|Pergola in Luotuowan: Reuse of Wood Waste from Renovated Old Village Houses
Located at Longquanguan Town, Fuping County, Hebei, Luotuowan Village borders Shanxi Province, at the foot of the north side of the Taihang Mountains. The surrounding mountains resulted in poor transportation to the village, which held back the village’s economic development and caused an increasing number of dilapidated houses. In recent years, however, the local government has allocated plenty of financial and material resources to renovate and construct houses in the village and help it shake off poverty. After unremitting efforts, the quality of villagers’ lives has been gradually improved. Before the renovation, villagers were allowed to choose a traditional wooden roof or a roof made of cast-in-situ concrete for their houses. The latter solution was more preferred because it was easier to implement, and most of the residents are middle-aged and elderly people. During the village revamping process, a large number of wooden beams and rafters were dismantled and set aside. Previously, this type of wood waste was used to make fires for heating and cooking. But in these days, due to the call for environmental protection and forest fire prevention, as well as the fact that air source heat pumps and gas equipment for cooking have been introduced into the village, the dismantled wood of various sizes is left unused.
The village was built through the reclamation of mountainous areas and wasteland, so there were many slope protection structures and scarps. Villagers wanted a shade pergola over a long scarp with cement column piers along both sides, to give them a place to rest in the shade. According to the original plan, heavy square steel bars and large timbers were identified as the main construction materials, which needed to be purchased and transported from faraway county or city markets and would have required a professional construction team and the use of crane. The flat area at the site was too narrow to operate heavy machinery, which meant it would be dangerous for people and livestock if accidents occurred. When we happened to see the design drawings for this project, we suggested a simpler and more convenient solution for construction.

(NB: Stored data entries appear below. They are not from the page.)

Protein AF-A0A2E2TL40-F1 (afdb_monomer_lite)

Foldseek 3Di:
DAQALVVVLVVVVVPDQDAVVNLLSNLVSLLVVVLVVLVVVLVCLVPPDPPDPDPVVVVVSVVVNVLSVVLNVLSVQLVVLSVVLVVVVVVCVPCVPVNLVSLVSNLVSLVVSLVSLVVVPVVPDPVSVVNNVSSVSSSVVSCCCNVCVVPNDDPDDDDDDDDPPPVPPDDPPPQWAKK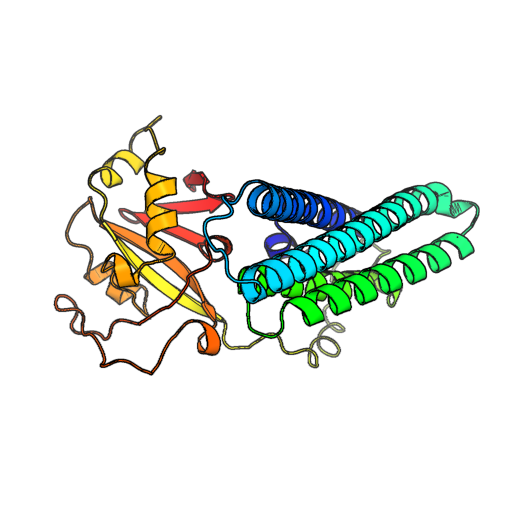KWKDFDPCLLCVPPPPGDPPVLLVRLVVVQVCVVVVIFMGRDPVQSVQLDDDQRMWMWIFIDRCVPFFDPPDDWDADPRRRHTTTDGHGGDSVRTAWIGTPNWTWGADPSDTHGDD

pLDDT: mean 71.59, std 16.33, range [27.17, 95.44]

Secondary structure (DSSP, 8-state):
----HHHHHHHHHTT----HHHHHHHHHHHHHHHHHHHHHHHHHHHHS------HHHHHHHHHHHHHHHHHHHHHHHHHHHHHHHHHHHTTTTT-HHHHHHHHHHHHHHHHHHHHHHHHHHTTT-HHHHHHHHHHHHHHHHHHHHHH-GGGSS--------SSSSSSTTS---TTEEEEEEEEE-TTGGGGGSTT---HHHHHHHHHHTTTTTTT-EEESSHHHHHHT--STTEEEEEEEEEHHHHB-TTSPPEEPTTT-PEEP-B----GGGEEEEEETTEEEEEETTEEEE--

Radius of gyration: 22.71 Å; chains: 1; bounding box: 44×57×66 Å

Structure (mmCIF, N/CA/C/O backbone):
data_AF-A0A2E2TL40-F1
#
_entry.id   AF-A0A2E2TL40-F1
#
loop_
_atom_site.group_PDB
_atom_site.id
_atom_site.type_symbol
_atom_site.label_atom_id
_atom_site.label_alt_id
_atom_site.label_comp_id
_atom_site.label_asym_id
_atom_site.label_entity_id
_atom_site.label_seq_id
_atom_site.pdbx_PDB_ins_code
_atom_site.Cartn_x
_atom_site.Cartn_y
_atom_site.Cartn_z
_atom_site.occupancy
_atom_site.B_iso_or_equiv
_atom_site.auth_seq_id
_atom_site.auth_comp_id
_atom_site.auth_asym_id
_atom_site.auth_atom_id
_atom_site.pdbx_PDB_model_num
ATOM 1 N N . MET A 1 1 ? 18.172 2.822 -3.939 1.00 34.97 1 MET A N 1
ATOM 2 C CA . MET A 1 1 ? 17.203 3.104 -5.014 1.00 34.97 1 MET A CA 1
ATOM 3 C C . MET A 1 1 ? 15.891 2.463 -4.606 1.00 34.97 1 MET A C 1
ATOM 5 O O . MET A 1 1 ? 15.884 1.291 -4.251 1.00 34.97 1 MET A O 1
ATOM 9 N N . THR A 1 2 ? 14.861 3.283 -4.450 1.00 34.78 2 THR A N 1
ATOM 10 C CA . THR A 1 2 ? 13.530 2.947 -3.928 1.00 34.78 2 THR A CA 1
ATOM 11 C C . THR A 1 2 ? 12.729 2.195 -4.994 1.00 34.78 2 THR A C 1
ATOM 13 O O . THR A 1 2 ? 12.535 2.713 -6.086 1.00 34.78 2 THR A O 1
ATOM 16 N N . ASN A 1 3 ? 12.322 0.954 -4.702 1.00 43.19 3 ASN A N 1
ATOM 17 C CA . ASN A 1 3 ? 11.758 0.009 -5.681 1.00 43.19 3 ASN A CA 1
ATOM 18 C C . ASN A 1 3 ? 10.220 -0.088 -5.643 1.00 43.19 3 ASN A C 1
ATOM 20 O O . ASN A 1 3 ? 9.661 -1.046 -6.182 1.00 43.19 3 ASN A O 1
ATOM 24 N N . ASN A 1 4 ? 9.519 0.853 -5.003 1.00 56.28 4 ASN A N 1
ATOM 25 C CA . ASN A 1 4 ? 8.059 0.853 -4.993 1.00 56.28 4 ASN A CA 1
ATOM 26 C C . ASN A 1 4 ? 7.520 1.738 -6.128 1.00 56.28 4 ASN A C 1
ATOM 28 O O . ASN A 1 4 ? 7.997 2.850 -6.336 1.00 56.28 4 ASN A O 1
ATOM 32 N N . VAL A 1 5 ? 6.503 1.268 -6.853 1.00 52.56 5 VAL A N 1
ATOM 33 C CA . VAL A 1 5 ? 5.847 2.040 -7.926 1.00 52.56 5 VAL A CA 1
ATOM 34 C C . VAL A 1 5 ? 5.289 3.357 -7.381 1.00 52.56 5 VAL A C 1
ATOM 36 O O . VAL A 1 5 ? 5.393 4.382 -8.044 1.00 52.56 5 VAL A O 1
ATOM 39 N N . SER A 1 6 ? 4.825 3.359 -6.127 1.00 51.91 6 SER A N 1
ATOM 40 C CA . SER A 1 6 ? 4.421 4.573 -5.409 1.00 51.91 6 SER A CA 1
ATOM 41 C C . SER A 1 6 ? 5.573 5.565 -5.187 1.00 51.91 6 SER A C 1
ATOM 43 O O . SER A 1 6 ? 5.353 6.768 -5.294 1.00 51.91 6 SER A O 1
ATOM 45 N N . ASP A 1 7 ? 6.801 5.095 -4.932 1.00 56.12 7 ASP A N 1
ATOM 46 C CA . ASP A 1 7 ? 7.977 5.967 -4.777 1.00 56.12 7 ASP A CA 1
ATOM 47 C C . ASP A 1 7 ? 8.369 6.586 -6.121 1.00 56.12 7 ASP A C 1
ATOM 49 O O . ASP A 1 7 ? 8.768 7.742 -6.183 1.00 56.12 7 ASP A O 1
ATOM 53 N N . ILE A 1 8 ? 8.224 5.828 -7.210 1.00 52.91 8 ILE A N 1
ATOM 54 C CA . ILE A 1 8 ? 8.523 6.287 -8.572 1.00 52.91 8 ILE A CA 1
ATOM 55 C C . ILE A 1 8 ? 7.471 7.302 -9.030 1.00 52.91 8 ILE A C 1
ATOM 57 O O . ILE A 1 8 ? 7.824 8.310 -9.627 1.00 52.91 8 ILE A O 1
ATOM 61 N N . ILE A 1 9 ? 6.199 7.115 -8.663 1.00 55.19 9 ILE A N 1
ATOM 62 C CA . ILE A 1 9 ? 5.134 8.110 -8.872 1.00 55.19 9 ILE A CA 1
ATOM 63 C C . ILE A 1 9 ? 5.371 9.374 -8.028 1.00 55.19 9 ILE A C 1
ATOM 65 O O . ILE A 1 9 ? 5.169 10.481 -8.523 1.00 55.19 9 ILE A O 1
ATOM 69 N N . GLN A 1 10 ? 5.826 9.243 -6.777 1.00 54.22 10 GLN A N 1
ATOM 70 C CA . GLN A 1 10 ? 6.195 10.399 -5.948 1.00 54.22 10 GLN A CA 1
ATOM 71 C C . GLN A 1 10 ? 7.431 11.132 -6.485 1.00 54.22 10 GLN A C 1
ATOM 73 O O . GLN A 1 10 ? 7.452 12.360 -6.460 1.00 54.22 10 GLN A O 1
ATOM 78 N N . LEU A 1 11 ? 8.413 10.406 -7.026 1.00 49.72 11 LEU A N 1
ATOM 79 C CA . LEU A 1 11 ? 9.582 10.979 -7.700 1.00 49.72 11 LEU A CA 1
ATOM 80 C C . LEU A 1 11 ? 9.198 11.685 -9.018 1.00 49.72 11 LEU A C 1
ATOM 82 O O . LEU A 1 11 ? 9.749 12.735 -9.330 1.00 49.72 11 LEU A O 1
ATOM 86 N N . LEU A 1 12 ? 8.202 11.179 -9.760 1.00 50.53 12 LEU A N 1
ATOM 87 C CA . LEU A 1 12 ? 7.629 11.880 -10.926 1.00 50.53 12 LEU A CA 1
ATOM 88 C C . LEU A 1 12 ? 6.939 13.185 -10.518 1.00 50.53 12 LEU A C 1
ATOM 90 O O . LEU A 1 12 ? 7.002 14.176 -11.242 1.00 50.53 12 LEU A O 1
ATOM 94 N N . ALA A 1 13 ? 6.277 13.195 -9.359 1.00 45.81 13 ALA A N 1
ATOM 95 C CA . ALA A 1 13 ? 5.633 14.387 -8.820 1.00 45.81 13 ALA A CA 1
ATOM 96 C C . ALA A 1 13 ? 6.640 15.406 -8.250 1.00 45.81 13 ALA A C 1
ATOM 98 O O . ALA A 1 13 ? 6.316 16.591 -8.170 1.00 45.81 13 ALA A O 1
ATOM 99 N N . SER A 1 14 ? 7.855 14.977 -7.880 1.00 50.12 14 SER A N 1
ATOM 100 C CA . SER A 1 14 ? 8.880 15.827 -7.257 1.00 50.12 14 SER A CA 1
ATOM 101 C C . SER A 1 14 ? 9.778 16.592 -8.240 1.00 50.12 14 SER A C 1
ATOM 103 O O . SER A 1 14 ? 10.730 17.223 -7.796 1.00 50.12 14 SER A O 1
ATOM 105 N N . GLN A 1 15 ? 9.460 16.600 -9.542 1.00 49.09 15 GLN A N 1
ATOM 106 C CA . GLN A 1 15 ? 10.186 17.327 -10.605 1.00 49.09 15 GLN A CA 1
ATOM 107 C C . GLN A 1 15 ? 11.645 16.891 -10.851 1.00 49.09 15 GLN A C 1
ATOM 109 O O . GLN A 1 15 ? 12.350 17.549 -11.617 1.00 49.09 15 GLN A O 1
ATOM 114 N N . ASP A 1 16 ? 12.097 15.772 -10.282 1.00 49.12 16 ASP A N 1
ATOM 115 C CA . ASP A 1 16 ? 13.398 15.202 -10.633 1.00 49.12 16 ASP A CA 1
ATOM 116 C C . ASP A 1 16 ? 13.300 14.446 -11.969 1.00 49.12 16 ASP A C 1
ATOM 118 O O . ASP A 1 16 ? 12.338 13.722 -12.231 1.00 49.12 16 ASP A O 1
ATOM 122 N N . ALA A 1 17 ? 14.295 14.627 -12.842 1.00 57.97 17 ALA A N 1
ATOM 123 C CA . ALA A 1 17 ? 14.310 14.043 -14.182 1.00 57.97 17 ALA A CA 1
ATOM 124 C C . ALA A 1 17 ? 14.459 12.512 -14.120 1.00 57.97 17 ALA A C 1
ATOM 126 O O . ALA A 1 17 ? 15.566 11.978 -14.073 1.00 57.97 17 ALA A O 1
ATOM 127 N N . ILE A 1 18 ? 13.334 11.800 -14.127 1.00 62.75 18 ILE A N 1
ATOM 128 C CA . ILE A 1 18 ? 13.301 10.340 -14.235 1.00 62.75 18 ILE A CA 1
ATOM 129 C C . ILE A 1 18 ? 13.672 9.941 -15.662 1.00 62.75 18 ILE A C 1
ATOM 131 O O . ILE A 1 18 ? 13.138 10.474 -16.641 1.00 62.75 18 ILE A O 1
ATOM 135 N N . THR A 1 19 ? 14.587 8.982 -15.796 1.00 72.50 19 THR A N 1
ATOM 136 C CA . THR A 1 19 ? 14.968 8.462 -17.111 1.00 72.50 19 THR A CA 1
ATOM 137 C C . THR A 1 19 ? 13.979 7.395 -17.584 1.00 72.50 19 THR A C 1
ATOM 139 O O . THR A 1 19 ? 13.336 6.708 -16.788 1.00 72.50 19 THR A O 1
ATOM 142 N N . LEU A 1 20 ? 13.895 7.178 -18.900 1.00 69.25 20 LEU A N 1
ATOM 143 C CA . LEU A 1 20 ? 13.130 6.056 -19.457 1.00 69.25 20 LEU A CA 1
ATOM 144 C C . LEU A 1 20 ? 13.625 4.701 -18.910 1.00 69.25 20 LEU A C 1
ATOM 146 O O . LEU A 1 20 ? 12.830 3.788 -18.725 1.00 69.25 20 LEU A O 1
ATOM 150 N N . GLN A 1 21 ? 14.910 4.570 -18.570 1.00 72.50 21 GLN A N 1
ATOM 151 C CA . GLN A 1 21 ? 15.431 3.348 -17.955 1.00 72.50 21 GLN A CA 1
ATOM 152 C C . GLN A 1 21 ? 14.884 3.128 -16.534 1.00 72.50 21 GLN A C 1
ATOM 154 O O . GLN A 1 21 ? 14.562 1.997 -16.170 1.00 72.50 21 GLN A O 1
ATOM 159 N N . ASP A 1 22 ? 14.732 4.191 -15.742 1.00 68.69 22 ASP A N 1
ATOM 160 C CA . ASP A 1 22 ? 14.134 4.113 -14.403 1.00 68.69 22 ASP A CA 1
ATOM 161 C C . ASP A 1 22 ? 12.662 3.689 -14.478 1.00 68.69 22 ASP A C 1
ATOM 163 O O . ASP A 1 22 ? 12.213 2.842 -13.704 1.00 68.69 22 ASP A O 1
ATOM 167 N N . ALA A 1 23 ? 11.935 4.203 -15.472 1.00 67.06 23 ALA A N 1
ATOM 168 C CA . ALA A 1 23 ? 10.570 3.793 -15.780 1.00 67.06 23 ALA A CA 1
ATOM 169 C C . ALA A 1 23 ? 10.461 2.305 -16.164 1.00 67.06 23 ALA A C 1
ATOM 171 O O . ALA A 1 23 ? 9.573 1.596 -15.685 1.00 67.06 23 ALA A O 1
ATOM 172 N N . LEU A 1 24 ? 11.373 1.805 -17.003 1.00 70.94 24 LEU A N 1
ATOM 173 C CA . LEU A 1 24 ? 11.411 0.393 -17.404 1.00 70.94 24 LEU A CA 1
ATOM 174 C C . LEU A 1 24 ? 11.743 -0.525 -16.217 1.00 70.94 24 LEU A C 1
ATOM 176 O O . LEU A 1 24 ? 11.085 -1.551 -16.018 1.00 70.94 24 LEU A O 1
ATOM 180 N N . ASN A 1 25 ? 12.672 -0.111 -15.353 1.00 73.00 25 ASN A N 1
ATOM 181 C CA . ASN A 1 25 ? 12.987 -0.823 -14.113 1.00 73.00 25 ASN A CA 1
ATOM 182 C C . ASN A 1 25 ? 11.788 -0.851 -13.145 1.00 73.00 25 ASN A C 1
ATOM 184 O O . ASN A 1 25 ? 11.501 -1.890 -12.542 1.00 73.00 25 ASN A O 1
ATOM 188 N N . ALA A 1 26 ? 11.046 0.259 -13.031 1.00 68.12 26 ALA A N 1
ATOM 189 C CA . ALA A 1 26 ? 9.794 0.335 -12.273 1.00 68.12 26 ALA A CA 1
ATOM 190 C C . ALA A 1 26 ? 8.789 -0.724 -12.738 1.00 68.12 26 ALA A C 1
ATOM 192 O O . ALA A 1 26 ? 8.189 -1.436 -11.930 1.00 68.12 26 ALA A O 1
ATOM 193 N N . LEU A 1 27 ? 8.635 -0.837 -14.059 1.00 69.56 27 LEU A N 1
ATOM 194 C CA . LEU A 1 27 ? 7.721 -1.768 -14.708 1.00 69.56 27 LEU A CA 1
ATOM 195 C C . LEU A 1 27 ? 8.120 -3.223 -14.469 1.00 69.56 27 LEU A C 1
ATOM 197 O O . LEU A 1 27 ? 7.261 -4.048 -14.162 1.00 69.56 27 LEU A O 1
ATOM 201 N N . LEU A 1 28 ? 9.410 -3.551 -14.553 1.00 73.38 28 LEU A N 1
ATOM 202 C CA . LEU A 1 28 ? 9.898 -4.896 -14.238 1.00 73.38 28 LEU A CA 1
ATOM 203 C C . LEU A 1 28 ? 9.629 -5.268 -12.774 1.00 73.38 28 LEU A C 1
ATOM 205 O O . LEU A 1 28 ? 9.119 -6.357 -12.496 1.00 73.38 28 LEU A O 1
ATOM 209 N N . ASN A 1 29 ? 9.895 -4.349 -11.844 1.00 74.50 29 ASN A N 1
ATOM 210 C CA . ASN A 1 29 ? 9.622 -4.556 -10.421 1.00 74.50 29 ASN A CA 1
ATOM 211 C C . ASN A 1 29 ? 8.122 -4.733 -10.143 1.00 74.50 29 ASN A C 1
ATOM 213 O O . ASN A 1 29 ? 7.737 -5.647 -9.408 1.00 74.50 29 ASN A O 1
ATOM 217 N N . TYR A 1 30 ? 7.272 -3.918 -10.779 1.00 76.50 30 TYR A N 1
ATOM 218 C CA . TYR A 1 30 ? 5.816 -4.066 -10.741 1.00 76.50 30 TYR A CA 1
ATOM 219 C C . TYR A 1 30 ? 5.393 -5.473 -11.175 1.00 76.50 30 TYR A C 1
ATOM 221 O O . TYR A 1 30 ? 4.713 -6.185 -10.433 1.00 76.50 30 TYR A O 1
ATOM 229 N N . ILE A 1 31 ? 5.848 -5.909 -12.352 1.00 73.19 31 ILE A N 1
ATOM 230 C CA . ILE A 1 31 ? 5.508 -7.220 -12.911 1.00 73.19 31 ILE A CA 1
ATOM 231 C C . ILE A 1 31 ? 5.904 -8.340 -11.946 1.00 73.19 31 ILE A C 1
ATOM 233 O O . ILE A 1 31 ? 5.082 -9.210 -11.656 1.00 73.19 31 ILE A O 1
ATOM 237 N N . HIS A 1 32 ? 7.126 -8.309 -11.411 1.00 75.31 32 HIS A N 1
ATOM 238 C CA . HIS A 1 32 ? 7.608 -9.334 -10.485 1.00 75.31 32 HIS A CA 1
ATOM 239 C C . HIS A 1 32 ? 6.809 -9.380 -9.179 1.00 75.31 32 HIS A C 1
ATOM 241 O O . HIS A 1 32 ? 6.448 -10.468 -8.713 1.00 75.31 32 HIS A O 1
ATOM 247 N N . ARG A 1 33 ? 6.486 -8.213 -8.606 1.00 76.75 33 ARG A N 1
ATOM 248 C CA . ARG A 1 33 ? 5.668 -8.109 -7.389 1.00 76.75 33 ARG A CA 1
ATOM 249 C C . ARG A 1 33 ? 4.304 -8.760 -7.598 1.00 76.75 33 ARG A C 1
ATOM 251 O O . ARG A 1 33 ? 3.882 -9.585 -6.784 1.00 76.75 33 ARG A O 1
ATOM 258 N N . TYR A 1 34 ? 3.634 -8.430 -8.700 1.00 77.12 34 TYR A N 1
ATOM 259 C CA . TYR A 1 34 ? 2.281 -8.912 -8.952 1.00 77.12 34 TYR A CA 1
ATOM 260 C C . TYR A 1 34 ? 2.235 -10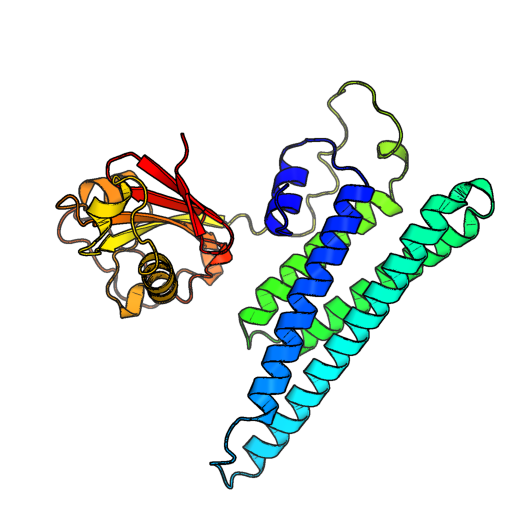.359 -9.445 1.00 77.12 34 TYR A C 1
ATOM 262 O O . TYR A 1 34 ? 1.327 -11.084 -9.047 1.00 77.12 34 TYR A O 1
ATOM 270 N N . GLN A 1 35 ? 3.236 -10.843 -10.185 1.00 78.25 35 GLN A N 1
ATOM 271 C CA . GLN A 1 35 ? 3.379 -12.277 -10.477 1.00 78.25 35 GLN A CA 1
ATOM 272 C C . GLN A 1 35 ? 3.433 -13.108 -9.189 1.00 78.25 35 GLN A C 1
ATOM 274 O O . GLN A 1 35 ? 2.636 -14.028 -9.019 1.00 78.25 35 GLN A O 1
ATOM 279 N N . 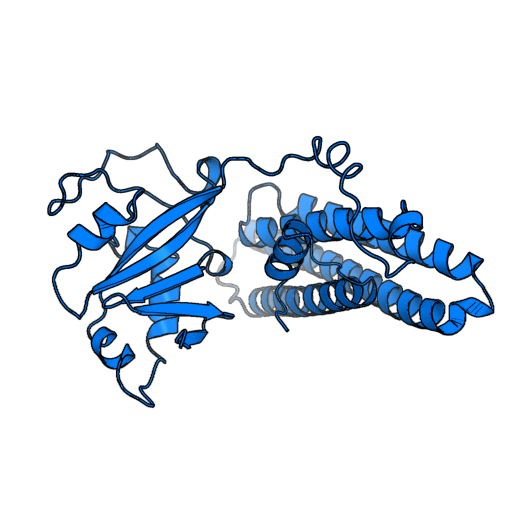SER A 1 36 ? 4.287 -12.714 -8.237 1.00 75.06 36 SER A N 1
ATOM 280 C CA . SER A 1 36 ? 4.398 -13.383 -6.933 1.00 75.06 36 SER A CA 1
ATOM 281 C C . SER A 1 36 ? 3.083 -13.352 -6.144 1.00 75.06 36 SER A C 1
ATOM 283 O O . SER A 1 36 ? 2.711 -14.337 -5.499 1.00 75.06 36 SER A O 1
ATOM 285 N N . LEU A 1 37 ? 2.337 -12.243 -6.215 1.00 73.75 37 LEU A N 1
ATOM 286 C CA . LEU A 1 37 ? 1.016 -12.133 -5.596 1.00 73.75 37 LEU A CA 1
ATOM 287 C C . LEU A 1 37 ? 0.015 -13.119 -6.219 1.00 73.75 37 LEU A C 1
ATOM 289 O O . LEU A 1 37 ? -0.638 -13.864 -5.485 1.00 73.75 37 LEU A O 1
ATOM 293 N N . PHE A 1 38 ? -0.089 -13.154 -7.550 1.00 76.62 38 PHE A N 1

Richard Buckminster Fuller summed up his concept of technology and human development in a word: “dymaxion”, which means the maximum gain of advantage from minimal energy input. As for construction activities, “dymaxion” can be interpreted as “building the largest space and the most solid structure with minimal material use”.
The design philosophy of “dymaxion” actually resonates with the concept of rural construction. Nowadays, many Chinese villages present a unique built landscape, which was created by generations of villagers who had the wisdom to make use of local materials and maximize functions with minimal input.
In our design, the materials for the construction units were intended to be as small as possible, so that more wood waste could be reused and the construction work could be carried out by the villagers themselves. Wooden rod units constitute the structural system, which enhances stability and generates a larger space. The structure features grids that improve its performance in withstanding the forces of nature, hence ensuring greater safety for a long period of use. With this construction scheme, we saved costs and improved efficiency.
We kept varying lengths of wood materials and worked to create a structure that would be well integrated with the surrounding mountains. Wooden rods were reclaimed from demolished houses of various depths, so the lengths of these wood pieces were different. We didn’t cut or lengthen any of the wooden rods. Instead, we took into account the tolerance of length variation and ingeniously arranged the position of each wooden unit. In this way, a flexible pergola structure was created that conforms to the materials as well as the mountainous surroundings.